EXERCISE DETAILS: Set down the lines that begin at the top of the records and end with the line containing "ATOM 9 N N .", and drop every picture.

[Records contained in a dataset]
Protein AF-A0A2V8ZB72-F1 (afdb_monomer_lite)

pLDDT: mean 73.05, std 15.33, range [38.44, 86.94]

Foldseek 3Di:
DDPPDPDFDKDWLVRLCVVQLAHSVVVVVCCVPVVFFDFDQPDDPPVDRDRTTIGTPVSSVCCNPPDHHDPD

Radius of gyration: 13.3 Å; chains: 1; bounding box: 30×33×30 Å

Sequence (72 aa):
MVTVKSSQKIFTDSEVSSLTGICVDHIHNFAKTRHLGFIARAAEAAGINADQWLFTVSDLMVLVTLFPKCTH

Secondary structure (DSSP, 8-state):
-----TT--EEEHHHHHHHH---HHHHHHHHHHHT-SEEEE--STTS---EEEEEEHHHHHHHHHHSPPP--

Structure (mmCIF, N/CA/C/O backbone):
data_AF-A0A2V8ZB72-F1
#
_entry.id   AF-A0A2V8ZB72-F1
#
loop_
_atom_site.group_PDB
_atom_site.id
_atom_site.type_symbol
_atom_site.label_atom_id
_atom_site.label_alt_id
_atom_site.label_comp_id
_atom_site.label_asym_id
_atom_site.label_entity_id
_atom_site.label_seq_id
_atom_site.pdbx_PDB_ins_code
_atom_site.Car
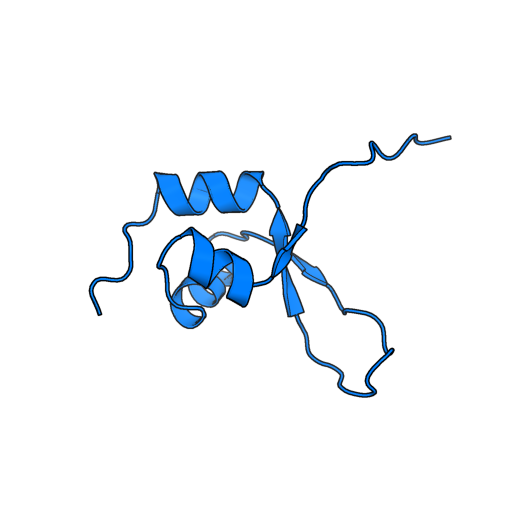tn_x
_atom_site.Cartn_y
_atom_site.Cartn_z
_atom_site.occupancy
_atom_site.B_iso_or_equiv
_atom_site.auth_seq_id
_atom_site.auth_comp_id
_atom_site.auth_asym_id
_atom_site.auth_atom_id
_atom_site.pdbx_PDB_model_num
ATOM 1 N N . MET A 1 1 ? 12.417 21.890 -19.342 1.00 38.47 1 MET A N 1
ATOM 2 C CA . MET A 1 1 ? 13.199 21.381 -18.196 1.00 38.47 1 MET A CA 1
ATOM 3 C C . MET A 1 1 ? 12.218 21.119 -17.063 1.00 38.47 1 MET A C 1
ATOM 5 O O . MET A 1 1 ? 11.803 22.061 -16.405 1.00 38.47 1 MET A O 1
ATOM 9 N N . VAL A 1 2 ? 11.721 19.887 -16.930 1.00 42.06 2 VAL A N 1
ATOM 10 C CA . VAL A 1 2 ? 10.765 19.535 -15.867 1.00 42.06 2 VAL A CA 1
ATOM 11 C C . VAL A 1 2 ? 11.587 19.210 -14.628 1.00 42.06 2 VAL A C 1
ATOM 13 O O . VAL A 1 2 ? 12.264 18.187 -14.579 1.00 42.06 2 VAL A O 1
ATOM 16 N N . THR A 1 3 ? 11.590 20.114 -13.654 1.00 38.44 3 THR A N 1
ATOM 17 C CA . THR A 1 3 ? 12.156 19.881 -12.326 1.00 38.44 3 THR A CA 1
ATOM 18 C C . THR A 1 3 ? 11.289 18.848 -11.616 1.00 38.44 3 THR A C 1
ATOM 20 O O . THR A 1 3 ? 10.328 19.175 -10.923 1.00 38.44 3 THR A O 1
ATOM 23 N N . VAL A 1 4 ? 11.597 17.569 -11.826 1.00 50.69 4 VAL A N 1
ATOM 24 C CA . VAL A 1 4 ? 11.001 16.488 -11.041 1.00 50.69 4 VAL A CA 1
ATOM 25 C C . VAL A 1 4 ? 11.399 16.700 -9.585 1.00 50.69 4 VAL A C 1
ATOM 27 O O . VAL A 1 4 ? 12.553 16.550 -9.189 1.00 50.69 4 VAL A O 1
ATOM 30 N
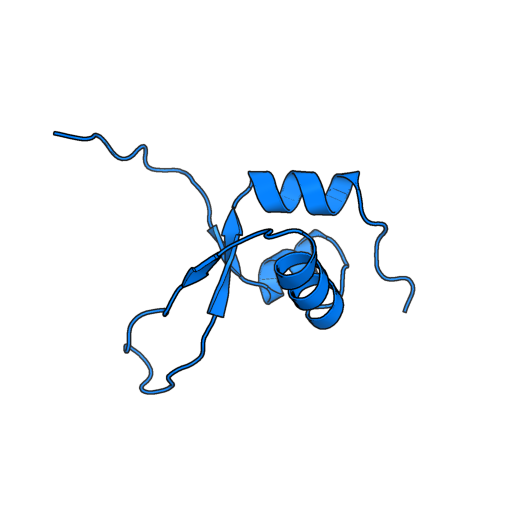 N . LYS A 1 5 ? 10.415 17.163 -8.817 1.00 46.09 5 LYS A N 1
ATOM 31 C CA . LYS A 1 5 ? 10.476 17.473 -7.394 1.00 46.09 5 LYS A CA 1
ATOM 32 C C . LYS A 1 5 ? 10.944 16.230 -6.634 1.00 46.09 5 LYS A C 1
ATOM 34 O O . LYS A 1 5 ? 10.153 15.339 -6.333 1.00 46.09 5 LYS A O 1
ATOM 39 N N . SER A 1 6 ? 12.245 16.187 -6.361 1.00 52.41 6 SER A N 1
ATOM 40 C CA . SER A 1 6 ? 12.887 15.276 -5.416 1.00 52.41 6 SER A CA 1
ATOM 41 C C . SER A 1 6 ? 12.103 15.291 -4.098 1.00 52.41 6 SER A C 1
ATOM 43 O O . SER A 1 6 ? 11.909 16.372 -3.540 1.00 52.41 6 SER A O 1
ATOM 45 N N . SER A 1 7 ? 11.632 14.119 -3.645 1.00 57.88 7 SER A N 1
ATOM 46 C CA . SER A 1 7 ? 10.959 13.805 -2.356 1.00 57.88 7 SER A CA 1
ATOM 47 C C . SER A 1 7 ? 9.584 13.124 -2.449 1.00 57.88 7 SER A C 1
ATOM 49 O O . SER A 1 7 ? 8.882 13.044 -1.443 1.00 57.88 7 SER A O 1
ATOM 51 N N . GLN A 1 8 ? 9.172 12.570 -3.593 1.00 65.00 8 GLN A N 1
ATOM 52 C CA . GLN A 1 8 ? 8.118 11.545 -3.554 1.00 65.00 8 GLN A CA 1
ATOM 53 C C . GLN A 1 8 ? 8.744 10.224 -3.110 1.00 65.00 8 GLN A C 1
ATOM 55 O O . GLN A 1 8 ? 9.336 9.502 -3.907 1.00 65.00 8 GLN A O 1
ATOM 60 N N . LYS A 1 9 ? 8.670 9.958 -1.800 1.00 74.38 9 LYS A N 1
ATOM 61 C CA . LYS A 1 9 ? 9.054 8.670 -1.222 1.00 74.38 9 LYS A CA 1
ATOM 62 C C . LYS A 1 9 ? 8.126 7.599 -1.793 1.00 74.38 9 LYS A C 1
ATOM 64 O O . LYS A 1 9 ? 6.907 7.702 -1.656 1.00 74.38 9 LYS A O 1
ATOM 69 N N . ILE A 1 10 ? 8.724 6.620 -2.458 1.00 81.75 10 ILE A N 1
ATOM 70 C CA . ILE A 1 10 ? 8.037 5.453 -2.999 1.00 81.75 10 ILE A CA 1
ATOM 71 C C . ILE A 1 10 ? 8.265 4.289 -2.034 1.00 81.75 10 ILE A C 1
ATOM 73 O O . ILE A 1 10 ? 9.380 4.097 -1.549 1.00 81.75 10 ILE A O 1
ATOM 77 N N . PHE A 1 11 ? 7.206 3.549 -1.735 1.00 83.50 11 PHE A N 1
ATOM 78 C CA . PHE A 1 11 ? 7.192 2.416 -0.815 1.00 83.50 11 PHE A CA 1
ATOM 79 C C . PHE A 1 11 ? 6.954 1.129 -1.598 1.00 83.50 11 PHE A C 1
ATOM 81 O O . PHE A 1 11 ? 6.226 1.138 -2.585 1.00 83.50 11 PHE A O 1
ATOM 88 N N . THR A 1 12 ? 7.547 0.024 -1.164 1.00 86.31 12 THR A N 1
ATOM 89 C CA . THR A 1 12 ? 7.242 -1.312 -1.695 1.00 86.31 12 THR A CA 1
ATOM 90 C C . THR A 1 12 ? 6.038 -1.911 -0.969 1.00 86.31 12 THR A C 1
ATOM 92 O O . THR A 1 12 ? 5.682 -1.445 0.114 1.00 86.31 12 THR A O 1
ATOM 95 N N . ASP A 1 13 ? 5.420 -2.960 -1.514 1.00 85.25 13 ASP A N 1
ATOM 96 C CA . ASP A 1 13 ? 4.341 -3.706 -0.843 1.00 85.25 13 ASP A CA 1
ATOM 97 C C . ASP A 1 13 ? 4.715 -4.141 0.587 1.00 85.25 13 ASP A C 1
ATOM 99 O O . ASP A 1 13 ? 3.903 -4.035 1.506 1.00 85.
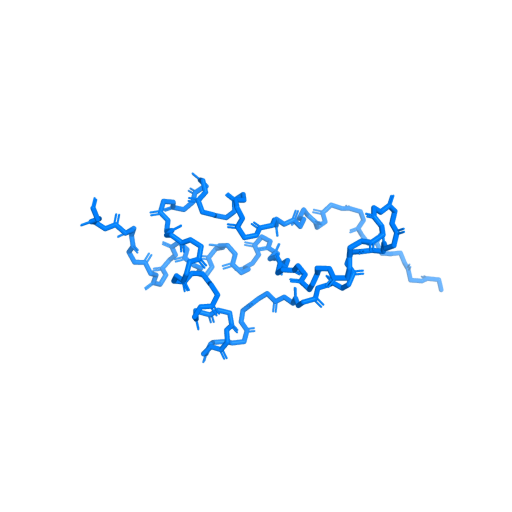25 13 ASP A O 1
ATOM 103 N N . SER A 1 14 ? 5.967 -4.550 0.795 1.00 83.56 14 SER A N 1
ATOM 104 C CA . SER A 1 14 ? 6.479 -5.025 2.081 1.00 83.56 14 SER A CA 1
ATOM 105 C C . SER A 1 14 ? 6.660 -3.881 3.088 1.00 83.56 14 SER A C 1
ATOM 107 O O . SER A 1 14 ? 6.337 -4.023 4.271 1.00 83.56 14 SER A O 1
ATOM 109 N N . GLU A 1 15 ? 7.102 -2.712 2.617 1.00 85.94 15 GLU A N 1
ATOM 110 C CA . GLU A 1 15 ? 7.178 -1.495 3.435 1.00 85.94 15 GLU A CA 1
ATOM 111 C C . GLU A 1 15 ? 5.779 -0.994 3.804 1.00 85.94 15 GLU A C 1
ATOM 113 O O . GLU A 1 15 ? 5.513 -0.677 4.963 1.00 85.94 15 GLU A O 1
ATOM 118 N N . VAL A 1 16 ? 4.853 -0.968 2.839 1.00 85.56 16 VAL A N 1
ATOM 119 C CA . VAL A 1 16 ? 3.450 -0.614 3.088 1.00 85.56 16 VAL A CA 1
ATOM 120 C C . VAL A 1 16 ? 2.834 -1.585 4.089 1.00 85.56 16 VAL A C 1
ATOM 122 O O . VAL A 1 16 ? 2.145 -1.143 5.007 1.00 85.56 16 VAL A O 1
ATOM 125 N N . SER A 1 17 ? 3.118 -2.882 3.979 1.00 86.75 17 SER A N 1
ATOM 126 C CA . SER A 1 17 ? 2.627 -3.882 4.926 1.00 86.75 17 SER A CA 1
ATOM 127 C C . SER A 1 17 ? 3.114 -3.607 6.345 1.00 86.75 17 SER A C 1
ATOM 129 O O . SER A 1 17 ? 2.310 -3.554 7.276 1.00 86.75 17 SER A O 1
ATOM 131 N N . SER A 1 18 ? 4.403 -3.306 6.493 1.00 85.00 18 SER A N 1
ATOM 132 C CA . SER A 1 18 ? 5.013 -2.996 7.788 1.00 85.00 18 SER A CA 1
ATOM 133 C C . SER A 1 18 ? 4.476 -1.697 8.402 1.00 85.00 18 SER A C 1
ATOM 135 O O . SER A 1 18 ? 4.275 -1.619 9.612 1.00 85.00 18 SER A O 1
ATOM 137 N N . LEU A 1 19 ? 4.209 -0.675 7.582 1.00 85.88 19 LEU A N 1
ATOM 138 C CA . LEU A 1 19 ? 3.731 0.636 8.040 1.00 85.88 19 LEU A CA 1
ATOM 139 C C . LEU A 1 19 ? 2.230 0.666 8.347 1.00 85.88 19 LEU A C 1
ATOM 141 O O . LEU A 1 19 ? 1.801 1.347 9.277 1.00 85.88 19 LEU A O 1
ATOM 145 N N . THR A 1 20 ? 1.423 -0.038 7.554 1.00 82.44 20 THR A N 1
ATOM 146 C CA . THR A 1 20 ? -0.044 -0.042 7.689 1.00 82.44 20 THR A CA 1
ATOM 147 C C . THR A 1 20 ? -0.553 -1.163 8.594 1.00 82.44 20 THR A C 1
ATOM 149 O O . THR A 1 20 ? -1.650 -1.059 9.145 1.00 82.44 20 THR A O 1
ATOM 152 N N . GLY A 1 21 ? 0.228 -2.235 8.758 1.00 84.88 21 GLY A N 1
ATOM 153 C CA . GLY A 1 21 ? -0.229 -3.481 9.371 1.00 84.88 21 GLY A CA 1
ATOM 154 C C . GLY A 1 21 ? -1.215 -4.256 8.489 1.00 84.88 21 GLY A C 1
ATOM 155 O O . GLY A 1 21 ? -1.967 -5.089 8.992 1.00 84.88 21 GLY A O 1
ATOM 156 N N . ILE A 1 22 ? -1.268 -3.957 7.189 1.00 85.81 22 ILE A N 1
ATOM 157 C CA . ILE A 1 22 ? -2.067 -4.689 6.202 1.00 85.81 22 ILE A CA 1
ATOM 158 C C . ILE A 1 22 ? -1.170 -5.747 5.553 1.00 85.81 22 ILE A C 1
ATOM 160 O O . ILE A 1 22 ? -0.018 -5.477 5.236 1.00 85.81 22 ILE A O 1
ATOM 164 N N . CYS A 1 23 ? -1.658 -6.965 5.338 1.00 86.94 23 CYS A N 1
ATOM 165 C CA . CYS A 1 23 ? -0.878 -8.005 4.663 1.00 86.94 23 CYS A CA 1
ATOM 166 C C . CYS A 1 23 ? -0.630 -7.649 3.185 1.00 86.94 23 CYS A C 1
ATOM 168 O O . CYS A 1 23 ? -1.495 -7.069 2.528 1.00 86.94 23 CYS A O 1
ATOM 170 N N . VAL A 1 24 ? 0.513 -8.076 2.639 1.00 85.62 24 VAL A N 1
ATOM 171 C CA . VAL A 1 24 ? 0.883 -7.871 1.222 1.00 85.62 24 VAL A CA 1
ATOM 172 C C . VAL A 1 24 ? -0.186 -8.355 0.235 1.00 85.62 24 VAL A C 1
ATOM 174 O O . VAL A 1 24 ? -0.416 -7.713 -0.785 1.00 85.62 24 VAL A O 1
ATOM 177 N N . ASP A 1 25 ? -0.905 -9.433 0.561 1.00 85.88 25 ASP A N 1
ATOM 178 C CA . ASP A 1 25 ? -1.976 -9.972 -0.285 1.00 85.88 25 ASP A CA 1
ATOM 179 C C . ASP A 1 25 ? -3.155 -8.992 -0.420 1.00 85.88 25 ASP A C 1
ATOM 181 O O . ASP A 1 25 ? -3.592 -8.660 -1.525 1.00 85.88 25 ASP A O 1
ATOM 185 N N . HIS A 1 26 ? -3.589 -8.416 0.705 1.00 85.62 26 HIS A N 1
ATOM 186 C CA . HIS A 1 26 ? -4.612 -7.376 0.714 1.00 85.62 26 HIS A CA 1
ATOM 187 C C . HIS A 1 26 ? -4.129 -6.109 0.009 1.00 85.62 26 HIS A C 1
ATOM 189 O O . HIS A 1 26 ? -4.893 -5.515 -0.746 1.00 85.62 26 HIS A O 1
ATOM 195 N N . ILE A 1 27 ? -2.863 -5.724 0.189 1.00 85.62 27 ILE A N 1
ATOM 196 C CA . ILE A 1 27 ? -2.266 -4.578 -0.508 1.00 85.62 27 ILE A CA 1
ATOM 197 C C . ILE A 1 27 ? -2.300 -4.790 -2.026 1.00 85.62 27 ILE A C 1
ATOM 199 O O . ILE A 1 27 ? -2.752 -3.901 -2.745 1.00 85.62 27 ILE A O 1
ATOM 203 N N . HIS A 1 28 ? -1.924 -5.970 -2.527 1.00 85.25 28 HIS A N 1
ATOM 204 C CA . HIS A 1 28 ? -2.033 -6.300 -3.951 1.00 85.25 28 HIS A CA 1
ATOM 205 C C . HIS A 1 28 ? -3.482 -6.309 -4.442 1.00 85.25 28 HIS A C 1
ATOM 207 O O . HIS A 1 28 ? -3.768 -5.845 -5.549 1.00 85.25 28 HIS A O 1
ATOM 213 N N . ASN A 1 29 ? -4.413 -6.815 -3.634 1.00 85.31 29 ASN A N 1
ATOM 214 C CA . ASN A 1 29 ? -5.826 -6.787 -3.978 1.00 85.31 29 ASN A CA 1
ATOM 215 C C . ASN A 1 29 ? -6.360 -5.346 -4.051 1.00 85.31 29 ASN A C 1
ATOM 217 O O . ASN A 1 29 ? -7.068 -5.001 -4.996 1.00 85.31 29 ASN A O 1
ATOM 221 N N . PHE A 1 30 ? -5.987 -4.469 -3.115 1.00 83.81 30 PHE A N 1
ATOM 222 C 
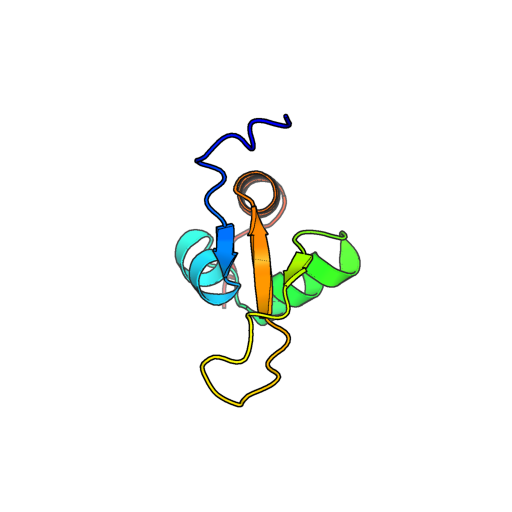CA . PHE A 1 30 ? -6.345 -3.048 -3.151 1.00 83.81 30 PHE A CA 1
ATOM 223 C C . PHE A 1 30 ? -5.703 -2.336 -4.337 1.00 83.81 30 PHE A C 1
ATOM 225 O O . PHE A 1 30 ? -6.372 -1.562 -5.018 1.00 83.81 30 PHE A O 1
ATOM 232 N N . ALA A 1 31 ? -4.453 -2.662 -4.649 1.00 83.19 31 ALA A N 1
ATOM 233 C CA . ALA A 1 31 ? -3.759 -2.119 -5.801 1.00 83.19 31 ALA A CA 1
ATOM 234 C C . ALA A 1 31 ? -4.485 -2.450 -7.117 1.00 83.19 31 ALA A C 1
ATOM 236 O O . ALA A 1 31 ? -4.741 -1.565 -7.932 1.00 83.19 31 ALA A O 1
ATOM 237 N N . LYS A 1 32 ? -4.939 -3.701 -7.278 1.00 82.62 32 LYS A N 1
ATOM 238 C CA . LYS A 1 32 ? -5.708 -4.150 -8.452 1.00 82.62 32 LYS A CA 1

OUTPUT BELOW:
Protein AF-A0A2V8ZB72-F1 (afdb_monomer_lite)

pLDDT: mean 73.05, std 15.33, range [38.44, 86.94]

Foldseek 3Di:
DDPPDPDFDKDWLVRLCVVQLAHSVVVVVCCVPVVFFDFDQPDDPPVDRDRTTIGTPVSSVCCNPPDHHDPD

Radius of gyration: 13.3 Å; chains: 1; bounding box: 30×33×30 Å

Sequence (72 aa):
MVTVKSSQKIFTDSEVSSLTGICVDHIHNFAKTRHLGFIARAAEAAGINADQWLFTVSDLMVLVTLFPKCTH

Secondary structure (DSSP, 8-state):
-----TT--EEEHHHHHHHH---HHHHHHHHHHHT-SEEEE--STTS---EEEEEEHHHHHHHHHHSPPP--

Structure (mmCIF, N/CA/C/O backbone):
data_AF-A0A2V8ZB72-F1
#
_entry.id   AF-A0A2V8ZB72-F1
#
loop_
_atom_site.group_PDB
_atom_site.id
_atom_site.type_symbol
_atom_site.label_atom_id
_atom_site.label_alt_id
_atom_site.label_comp_id
_atom_site.label_asym_id
_atom_site.label_entity_id
_atom_site.label_seq_id
_atom_site.pdbx_PDB_ins_code
_atom_site.Car
tn_x
_atom_site.Cartn_y
_atom_site.Cartn_z
_atom_site.occupancy
_atom_site.B_iso_or_equiv
_atom_site.auth_seq_id
_atom_site.auth_comp_id
_atom_site.auth_asym_id
_atom_site.auth_atom_id
_atom_site.pdbx_PDB_model_num
ATOM 1 N N . MET A 1 1 ? 12.417 21.890 -19.342 1.00 38.47 1 MET A N 1
ATOM 2 C CA . MET A 1 1 ? 13.199 21.381 -18.196 1.00 38.47 1 MET A CA 1
ATOM 3 C C . MET A 1 1 ? 12.218 21.119 -17.063 1.00 38.47 1 MET A C 1
ATOM 5 O O . MET A 1 1 ? 11.803 22.061 -16.405 1.00 38.47 1 MET A O 1
ATOM 9 N N . VAL A 1 2 ? 11.721 19.887 -16.930 1.00 42.06 2 VAL A N 1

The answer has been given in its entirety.